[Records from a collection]
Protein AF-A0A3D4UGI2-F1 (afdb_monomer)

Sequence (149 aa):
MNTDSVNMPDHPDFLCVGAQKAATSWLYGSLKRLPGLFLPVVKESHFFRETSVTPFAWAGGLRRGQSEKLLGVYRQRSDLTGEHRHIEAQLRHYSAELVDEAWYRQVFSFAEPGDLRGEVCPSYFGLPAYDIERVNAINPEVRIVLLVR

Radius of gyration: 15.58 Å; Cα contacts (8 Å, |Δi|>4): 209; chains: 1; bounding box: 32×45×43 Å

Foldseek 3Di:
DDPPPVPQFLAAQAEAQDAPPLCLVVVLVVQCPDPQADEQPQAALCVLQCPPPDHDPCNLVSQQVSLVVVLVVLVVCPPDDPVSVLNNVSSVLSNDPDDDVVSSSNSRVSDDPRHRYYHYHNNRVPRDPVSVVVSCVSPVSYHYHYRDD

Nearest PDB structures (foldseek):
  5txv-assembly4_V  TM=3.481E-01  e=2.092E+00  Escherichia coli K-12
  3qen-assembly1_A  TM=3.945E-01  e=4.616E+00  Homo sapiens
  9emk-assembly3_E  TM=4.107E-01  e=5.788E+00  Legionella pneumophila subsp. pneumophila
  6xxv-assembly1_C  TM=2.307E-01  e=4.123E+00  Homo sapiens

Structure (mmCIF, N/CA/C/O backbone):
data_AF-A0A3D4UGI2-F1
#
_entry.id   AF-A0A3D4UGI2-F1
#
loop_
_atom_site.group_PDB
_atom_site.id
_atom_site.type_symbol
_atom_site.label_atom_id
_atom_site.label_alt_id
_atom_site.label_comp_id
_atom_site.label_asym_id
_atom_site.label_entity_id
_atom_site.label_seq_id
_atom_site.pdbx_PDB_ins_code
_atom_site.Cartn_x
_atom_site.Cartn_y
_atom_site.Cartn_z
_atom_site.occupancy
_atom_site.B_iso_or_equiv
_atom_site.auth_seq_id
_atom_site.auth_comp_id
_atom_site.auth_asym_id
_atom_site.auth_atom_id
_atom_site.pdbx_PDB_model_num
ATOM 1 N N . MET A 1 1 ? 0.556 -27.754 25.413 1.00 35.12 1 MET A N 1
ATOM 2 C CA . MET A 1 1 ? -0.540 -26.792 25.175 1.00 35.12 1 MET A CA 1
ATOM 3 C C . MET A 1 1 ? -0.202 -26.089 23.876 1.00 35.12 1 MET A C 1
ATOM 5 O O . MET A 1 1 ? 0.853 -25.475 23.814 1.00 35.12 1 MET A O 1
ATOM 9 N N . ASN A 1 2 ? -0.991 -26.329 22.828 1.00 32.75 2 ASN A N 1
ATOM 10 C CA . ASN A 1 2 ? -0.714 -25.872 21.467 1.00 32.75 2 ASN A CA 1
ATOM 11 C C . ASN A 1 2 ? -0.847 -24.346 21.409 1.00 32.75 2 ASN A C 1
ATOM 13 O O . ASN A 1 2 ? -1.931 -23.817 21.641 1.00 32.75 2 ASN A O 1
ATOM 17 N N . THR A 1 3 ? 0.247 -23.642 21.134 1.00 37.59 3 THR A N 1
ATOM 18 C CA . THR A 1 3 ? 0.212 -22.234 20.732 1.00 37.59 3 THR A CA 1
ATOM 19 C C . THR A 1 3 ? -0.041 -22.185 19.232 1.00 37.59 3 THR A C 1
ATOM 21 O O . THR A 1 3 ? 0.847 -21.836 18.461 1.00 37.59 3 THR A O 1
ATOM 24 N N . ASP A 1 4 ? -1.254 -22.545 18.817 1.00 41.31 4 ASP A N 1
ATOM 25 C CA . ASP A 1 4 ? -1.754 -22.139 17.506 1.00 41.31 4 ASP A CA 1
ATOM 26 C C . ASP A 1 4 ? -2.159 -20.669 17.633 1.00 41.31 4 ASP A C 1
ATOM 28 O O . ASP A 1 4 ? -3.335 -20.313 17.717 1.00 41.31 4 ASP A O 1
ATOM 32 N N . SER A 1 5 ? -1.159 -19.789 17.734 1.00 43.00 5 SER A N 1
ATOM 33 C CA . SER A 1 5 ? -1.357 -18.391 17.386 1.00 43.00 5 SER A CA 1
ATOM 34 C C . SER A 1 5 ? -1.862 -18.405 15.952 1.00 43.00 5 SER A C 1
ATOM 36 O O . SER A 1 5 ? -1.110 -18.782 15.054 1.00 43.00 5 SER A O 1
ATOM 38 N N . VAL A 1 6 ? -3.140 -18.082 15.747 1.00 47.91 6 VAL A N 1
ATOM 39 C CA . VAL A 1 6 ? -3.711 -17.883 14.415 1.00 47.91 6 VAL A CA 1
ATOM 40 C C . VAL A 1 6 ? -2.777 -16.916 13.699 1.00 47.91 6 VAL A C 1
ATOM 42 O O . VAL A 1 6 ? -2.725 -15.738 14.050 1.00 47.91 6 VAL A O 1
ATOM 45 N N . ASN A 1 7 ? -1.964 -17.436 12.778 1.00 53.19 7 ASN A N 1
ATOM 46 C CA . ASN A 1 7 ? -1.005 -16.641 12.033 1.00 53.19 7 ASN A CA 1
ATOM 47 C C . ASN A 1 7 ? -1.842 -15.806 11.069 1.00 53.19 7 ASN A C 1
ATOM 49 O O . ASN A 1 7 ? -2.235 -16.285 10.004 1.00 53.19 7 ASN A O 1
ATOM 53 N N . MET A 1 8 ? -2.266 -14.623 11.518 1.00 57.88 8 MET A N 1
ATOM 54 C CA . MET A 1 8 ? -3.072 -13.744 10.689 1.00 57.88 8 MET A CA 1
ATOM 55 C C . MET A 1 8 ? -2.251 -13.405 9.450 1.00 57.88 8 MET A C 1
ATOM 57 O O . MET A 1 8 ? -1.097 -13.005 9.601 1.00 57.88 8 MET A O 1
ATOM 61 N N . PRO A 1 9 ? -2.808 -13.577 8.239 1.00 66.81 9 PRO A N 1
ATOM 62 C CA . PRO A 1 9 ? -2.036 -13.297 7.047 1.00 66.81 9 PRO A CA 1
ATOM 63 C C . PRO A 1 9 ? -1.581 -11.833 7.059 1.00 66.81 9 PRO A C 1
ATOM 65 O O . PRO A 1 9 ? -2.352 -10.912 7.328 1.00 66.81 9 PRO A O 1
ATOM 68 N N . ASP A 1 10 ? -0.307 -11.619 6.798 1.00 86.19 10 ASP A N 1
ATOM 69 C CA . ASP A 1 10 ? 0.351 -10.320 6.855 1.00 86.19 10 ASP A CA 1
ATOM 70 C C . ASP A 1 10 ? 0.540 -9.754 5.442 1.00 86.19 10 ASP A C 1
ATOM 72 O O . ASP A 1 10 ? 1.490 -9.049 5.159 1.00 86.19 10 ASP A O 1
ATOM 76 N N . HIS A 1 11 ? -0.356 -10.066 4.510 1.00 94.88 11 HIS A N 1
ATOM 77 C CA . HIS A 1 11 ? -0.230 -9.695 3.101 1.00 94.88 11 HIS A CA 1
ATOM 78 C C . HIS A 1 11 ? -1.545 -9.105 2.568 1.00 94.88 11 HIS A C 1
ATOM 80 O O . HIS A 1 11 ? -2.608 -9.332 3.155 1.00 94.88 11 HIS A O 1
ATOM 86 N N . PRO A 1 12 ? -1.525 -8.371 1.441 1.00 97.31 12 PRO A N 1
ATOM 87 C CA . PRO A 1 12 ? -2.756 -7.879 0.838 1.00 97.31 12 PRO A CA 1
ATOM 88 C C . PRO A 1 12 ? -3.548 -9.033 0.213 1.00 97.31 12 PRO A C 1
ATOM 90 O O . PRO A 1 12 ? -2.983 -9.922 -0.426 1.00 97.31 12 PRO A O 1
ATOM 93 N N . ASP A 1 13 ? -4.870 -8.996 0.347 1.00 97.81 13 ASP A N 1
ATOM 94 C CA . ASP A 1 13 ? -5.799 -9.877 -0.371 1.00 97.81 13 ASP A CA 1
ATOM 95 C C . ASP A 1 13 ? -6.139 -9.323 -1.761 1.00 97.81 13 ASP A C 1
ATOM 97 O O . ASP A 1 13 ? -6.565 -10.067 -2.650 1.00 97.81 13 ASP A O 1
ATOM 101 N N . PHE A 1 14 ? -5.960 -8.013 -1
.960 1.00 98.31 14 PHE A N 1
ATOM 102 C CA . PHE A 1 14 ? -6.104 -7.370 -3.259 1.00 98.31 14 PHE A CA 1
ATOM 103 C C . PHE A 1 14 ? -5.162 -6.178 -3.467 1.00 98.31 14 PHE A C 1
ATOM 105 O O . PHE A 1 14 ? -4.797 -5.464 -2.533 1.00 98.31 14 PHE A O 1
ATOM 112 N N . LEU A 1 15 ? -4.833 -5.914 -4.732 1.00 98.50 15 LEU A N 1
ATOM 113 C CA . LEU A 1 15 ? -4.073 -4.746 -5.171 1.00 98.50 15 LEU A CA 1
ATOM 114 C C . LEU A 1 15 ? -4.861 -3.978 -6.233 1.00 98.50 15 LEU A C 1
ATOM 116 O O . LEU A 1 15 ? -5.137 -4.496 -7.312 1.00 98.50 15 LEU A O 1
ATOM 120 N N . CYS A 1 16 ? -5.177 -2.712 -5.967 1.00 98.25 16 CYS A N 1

**Task to complete:** Which lines in the records above contain the string "Homo"? Copy each one.

**Exercise solution:**
  3qen-assembly1_A  TM=3.945E-01  e=4.616E+00  Homo sapiens
  6xxv-assembly1_C  TM=2.307E-01  e=4.123E+00  Homo sapiens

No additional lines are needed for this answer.